## Dataset excerpts
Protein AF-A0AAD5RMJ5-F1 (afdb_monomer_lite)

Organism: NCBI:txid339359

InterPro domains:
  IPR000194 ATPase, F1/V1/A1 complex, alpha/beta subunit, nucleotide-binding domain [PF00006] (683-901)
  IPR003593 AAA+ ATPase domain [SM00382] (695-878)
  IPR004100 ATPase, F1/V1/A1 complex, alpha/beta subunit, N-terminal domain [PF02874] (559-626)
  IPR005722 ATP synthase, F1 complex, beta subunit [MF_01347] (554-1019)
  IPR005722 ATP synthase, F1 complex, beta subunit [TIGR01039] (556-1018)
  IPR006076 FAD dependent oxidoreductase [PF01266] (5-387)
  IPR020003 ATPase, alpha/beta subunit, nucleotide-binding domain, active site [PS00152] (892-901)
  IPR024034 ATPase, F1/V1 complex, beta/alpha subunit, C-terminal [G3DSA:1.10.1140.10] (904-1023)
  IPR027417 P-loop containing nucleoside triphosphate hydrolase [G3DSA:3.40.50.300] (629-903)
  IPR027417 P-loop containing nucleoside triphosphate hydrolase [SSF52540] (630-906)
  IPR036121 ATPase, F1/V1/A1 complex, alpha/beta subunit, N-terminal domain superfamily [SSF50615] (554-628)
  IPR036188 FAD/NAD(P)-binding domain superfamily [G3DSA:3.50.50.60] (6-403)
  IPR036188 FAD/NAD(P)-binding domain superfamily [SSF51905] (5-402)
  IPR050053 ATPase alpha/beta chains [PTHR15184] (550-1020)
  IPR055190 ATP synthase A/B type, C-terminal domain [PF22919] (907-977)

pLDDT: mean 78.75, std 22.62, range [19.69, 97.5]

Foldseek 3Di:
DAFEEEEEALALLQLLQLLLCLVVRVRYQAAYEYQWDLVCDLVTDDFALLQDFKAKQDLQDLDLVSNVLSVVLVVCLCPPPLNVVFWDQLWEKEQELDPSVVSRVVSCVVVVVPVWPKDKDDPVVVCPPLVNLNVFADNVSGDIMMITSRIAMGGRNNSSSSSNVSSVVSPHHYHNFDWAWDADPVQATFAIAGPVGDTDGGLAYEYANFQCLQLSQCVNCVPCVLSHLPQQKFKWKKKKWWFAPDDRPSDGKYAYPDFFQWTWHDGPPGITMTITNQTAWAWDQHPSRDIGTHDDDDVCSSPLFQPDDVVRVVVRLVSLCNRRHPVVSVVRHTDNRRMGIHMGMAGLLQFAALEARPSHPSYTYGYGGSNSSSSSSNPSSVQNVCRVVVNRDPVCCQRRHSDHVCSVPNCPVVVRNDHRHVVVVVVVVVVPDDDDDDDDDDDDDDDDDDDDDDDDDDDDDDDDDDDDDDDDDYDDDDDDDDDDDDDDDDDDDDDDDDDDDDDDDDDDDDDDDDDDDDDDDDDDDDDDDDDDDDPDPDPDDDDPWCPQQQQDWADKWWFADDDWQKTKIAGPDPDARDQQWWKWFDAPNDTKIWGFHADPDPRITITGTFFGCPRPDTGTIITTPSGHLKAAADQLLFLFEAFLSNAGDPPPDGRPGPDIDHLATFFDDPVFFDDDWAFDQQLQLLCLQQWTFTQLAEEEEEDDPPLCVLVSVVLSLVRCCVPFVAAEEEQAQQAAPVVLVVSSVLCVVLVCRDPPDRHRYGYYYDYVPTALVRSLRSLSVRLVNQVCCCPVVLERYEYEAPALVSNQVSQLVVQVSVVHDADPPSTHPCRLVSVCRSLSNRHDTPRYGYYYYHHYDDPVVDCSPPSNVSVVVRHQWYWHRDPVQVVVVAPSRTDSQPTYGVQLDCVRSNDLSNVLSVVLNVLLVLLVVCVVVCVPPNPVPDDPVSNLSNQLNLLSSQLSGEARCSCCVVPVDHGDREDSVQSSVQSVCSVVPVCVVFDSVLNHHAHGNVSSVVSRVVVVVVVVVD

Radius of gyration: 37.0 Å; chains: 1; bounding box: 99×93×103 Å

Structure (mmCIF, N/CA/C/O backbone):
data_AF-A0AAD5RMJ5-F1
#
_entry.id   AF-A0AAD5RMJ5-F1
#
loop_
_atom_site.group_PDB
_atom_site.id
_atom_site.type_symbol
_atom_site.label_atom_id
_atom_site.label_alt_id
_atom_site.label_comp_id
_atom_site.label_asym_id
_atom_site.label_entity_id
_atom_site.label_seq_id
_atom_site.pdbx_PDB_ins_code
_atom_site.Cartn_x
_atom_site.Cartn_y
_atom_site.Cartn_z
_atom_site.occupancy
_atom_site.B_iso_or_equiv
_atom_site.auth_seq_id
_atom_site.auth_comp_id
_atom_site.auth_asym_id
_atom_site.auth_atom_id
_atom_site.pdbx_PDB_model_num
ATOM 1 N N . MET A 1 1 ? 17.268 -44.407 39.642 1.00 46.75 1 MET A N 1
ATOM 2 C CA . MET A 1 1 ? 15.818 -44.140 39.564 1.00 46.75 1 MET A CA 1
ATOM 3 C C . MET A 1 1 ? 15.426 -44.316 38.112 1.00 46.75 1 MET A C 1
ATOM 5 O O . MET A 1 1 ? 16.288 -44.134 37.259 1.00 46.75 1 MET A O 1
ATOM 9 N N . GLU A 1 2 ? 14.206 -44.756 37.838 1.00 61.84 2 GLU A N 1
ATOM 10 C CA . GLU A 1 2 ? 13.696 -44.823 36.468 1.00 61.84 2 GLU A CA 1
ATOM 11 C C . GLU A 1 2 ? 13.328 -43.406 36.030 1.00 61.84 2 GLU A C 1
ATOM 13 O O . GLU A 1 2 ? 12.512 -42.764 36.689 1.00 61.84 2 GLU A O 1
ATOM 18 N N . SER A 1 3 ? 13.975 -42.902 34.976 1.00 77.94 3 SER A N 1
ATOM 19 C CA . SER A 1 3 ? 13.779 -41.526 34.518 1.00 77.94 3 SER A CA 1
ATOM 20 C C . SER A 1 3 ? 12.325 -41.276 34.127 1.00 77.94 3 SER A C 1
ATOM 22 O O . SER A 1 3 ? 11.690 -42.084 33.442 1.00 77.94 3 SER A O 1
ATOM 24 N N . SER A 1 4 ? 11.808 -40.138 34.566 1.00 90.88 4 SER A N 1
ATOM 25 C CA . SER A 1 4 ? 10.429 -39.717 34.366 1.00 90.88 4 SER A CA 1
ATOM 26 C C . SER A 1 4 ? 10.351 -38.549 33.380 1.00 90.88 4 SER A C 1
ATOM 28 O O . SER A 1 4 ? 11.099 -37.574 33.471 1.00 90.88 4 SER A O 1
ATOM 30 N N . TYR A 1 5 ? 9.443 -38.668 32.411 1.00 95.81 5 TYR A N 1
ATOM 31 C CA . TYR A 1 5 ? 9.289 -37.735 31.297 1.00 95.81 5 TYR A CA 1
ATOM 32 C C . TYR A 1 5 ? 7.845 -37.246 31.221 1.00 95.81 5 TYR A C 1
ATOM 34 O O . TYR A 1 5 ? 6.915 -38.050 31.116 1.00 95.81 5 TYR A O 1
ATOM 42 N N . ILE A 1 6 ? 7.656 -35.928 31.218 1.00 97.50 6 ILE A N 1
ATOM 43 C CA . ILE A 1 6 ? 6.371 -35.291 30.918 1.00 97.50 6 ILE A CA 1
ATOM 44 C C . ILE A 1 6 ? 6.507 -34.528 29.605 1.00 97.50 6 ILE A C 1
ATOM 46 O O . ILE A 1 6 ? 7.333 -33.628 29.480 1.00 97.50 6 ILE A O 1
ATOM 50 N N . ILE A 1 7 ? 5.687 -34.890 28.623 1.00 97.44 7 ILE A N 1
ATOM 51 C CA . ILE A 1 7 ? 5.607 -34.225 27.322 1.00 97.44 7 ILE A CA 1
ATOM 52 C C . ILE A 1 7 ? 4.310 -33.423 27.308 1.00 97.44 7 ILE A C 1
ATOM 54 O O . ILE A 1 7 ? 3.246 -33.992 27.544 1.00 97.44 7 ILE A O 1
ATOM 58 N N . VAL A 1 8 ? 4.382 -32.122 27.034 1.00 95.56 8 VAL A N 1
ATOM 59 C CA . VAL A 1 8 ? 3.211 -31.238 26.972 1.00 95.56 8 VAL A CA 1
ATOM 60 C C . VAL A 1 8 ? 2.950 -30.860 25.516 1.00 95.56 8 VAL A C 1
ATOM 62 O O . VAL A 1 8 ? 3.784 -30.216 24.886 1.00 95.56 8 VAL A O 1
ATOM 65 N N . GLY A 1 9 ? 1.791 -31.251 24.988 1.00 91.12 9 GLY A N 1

## Exercise instructions
Nothing but the lines from the top of the records down to the line with "superfamily [G3DSA:3.50.50.60] (6-403)" belongs in the answer; repeat them exactly.

## Completed task
Protein AF-A0AAD5RMJ5-F1 (afdb_monomer_lite)

Organism: NCBI:txid339359

InterPro domains:
  IPR000194 ATPase, F1/V1/A1 complex, alpha/beta subunit, nucleotide-binding domain [PF00006] (683-901)
  IPR003593 AAA+ ATPase domain [SM00382] (695-878)
  IPR004100 ATPase, F1/V1/A1 complex, alpha/beta subunit, N-terminal domain [PF02874] (559-626)
  IPR005722 ATP synthase, F1 complex, beta subunit [MF_01347] (554-1019)
  IPR005722 ATP synthase, F1 complex, beta subunit [TIGR01039] (556-1018)
  IPR006076 FAD dependent oxidoreductase [PF01266] (5-387)
  IPR020003 ATPase, alpha/beta subunit, nucleotide-binding domain, active site [PS00152] (892-901)
  IPR024034 ATPase, F1/V1 complex, beta/alpha subunit, C-terminal [G3DSA:1.10.1140.10] (904-1023)
  IPR027417 P-loop containing nucleoside triphosphate hydrolase [G3DSA:3.40.50.300] (629-903)
  IPR027417 P-loop containing nucleoside triphosphate hydrolase [SSF52540] (630-906)
  IPR036121 ATPase, F1/V1/A1 complex, alpha/beta subunit, N-terminal domain superfamily [SSF50615] (554-628)
  IPR036188 FAD/NAD(P)-binding domain superfamily [G3DSA:3.50.50.60] (6-403)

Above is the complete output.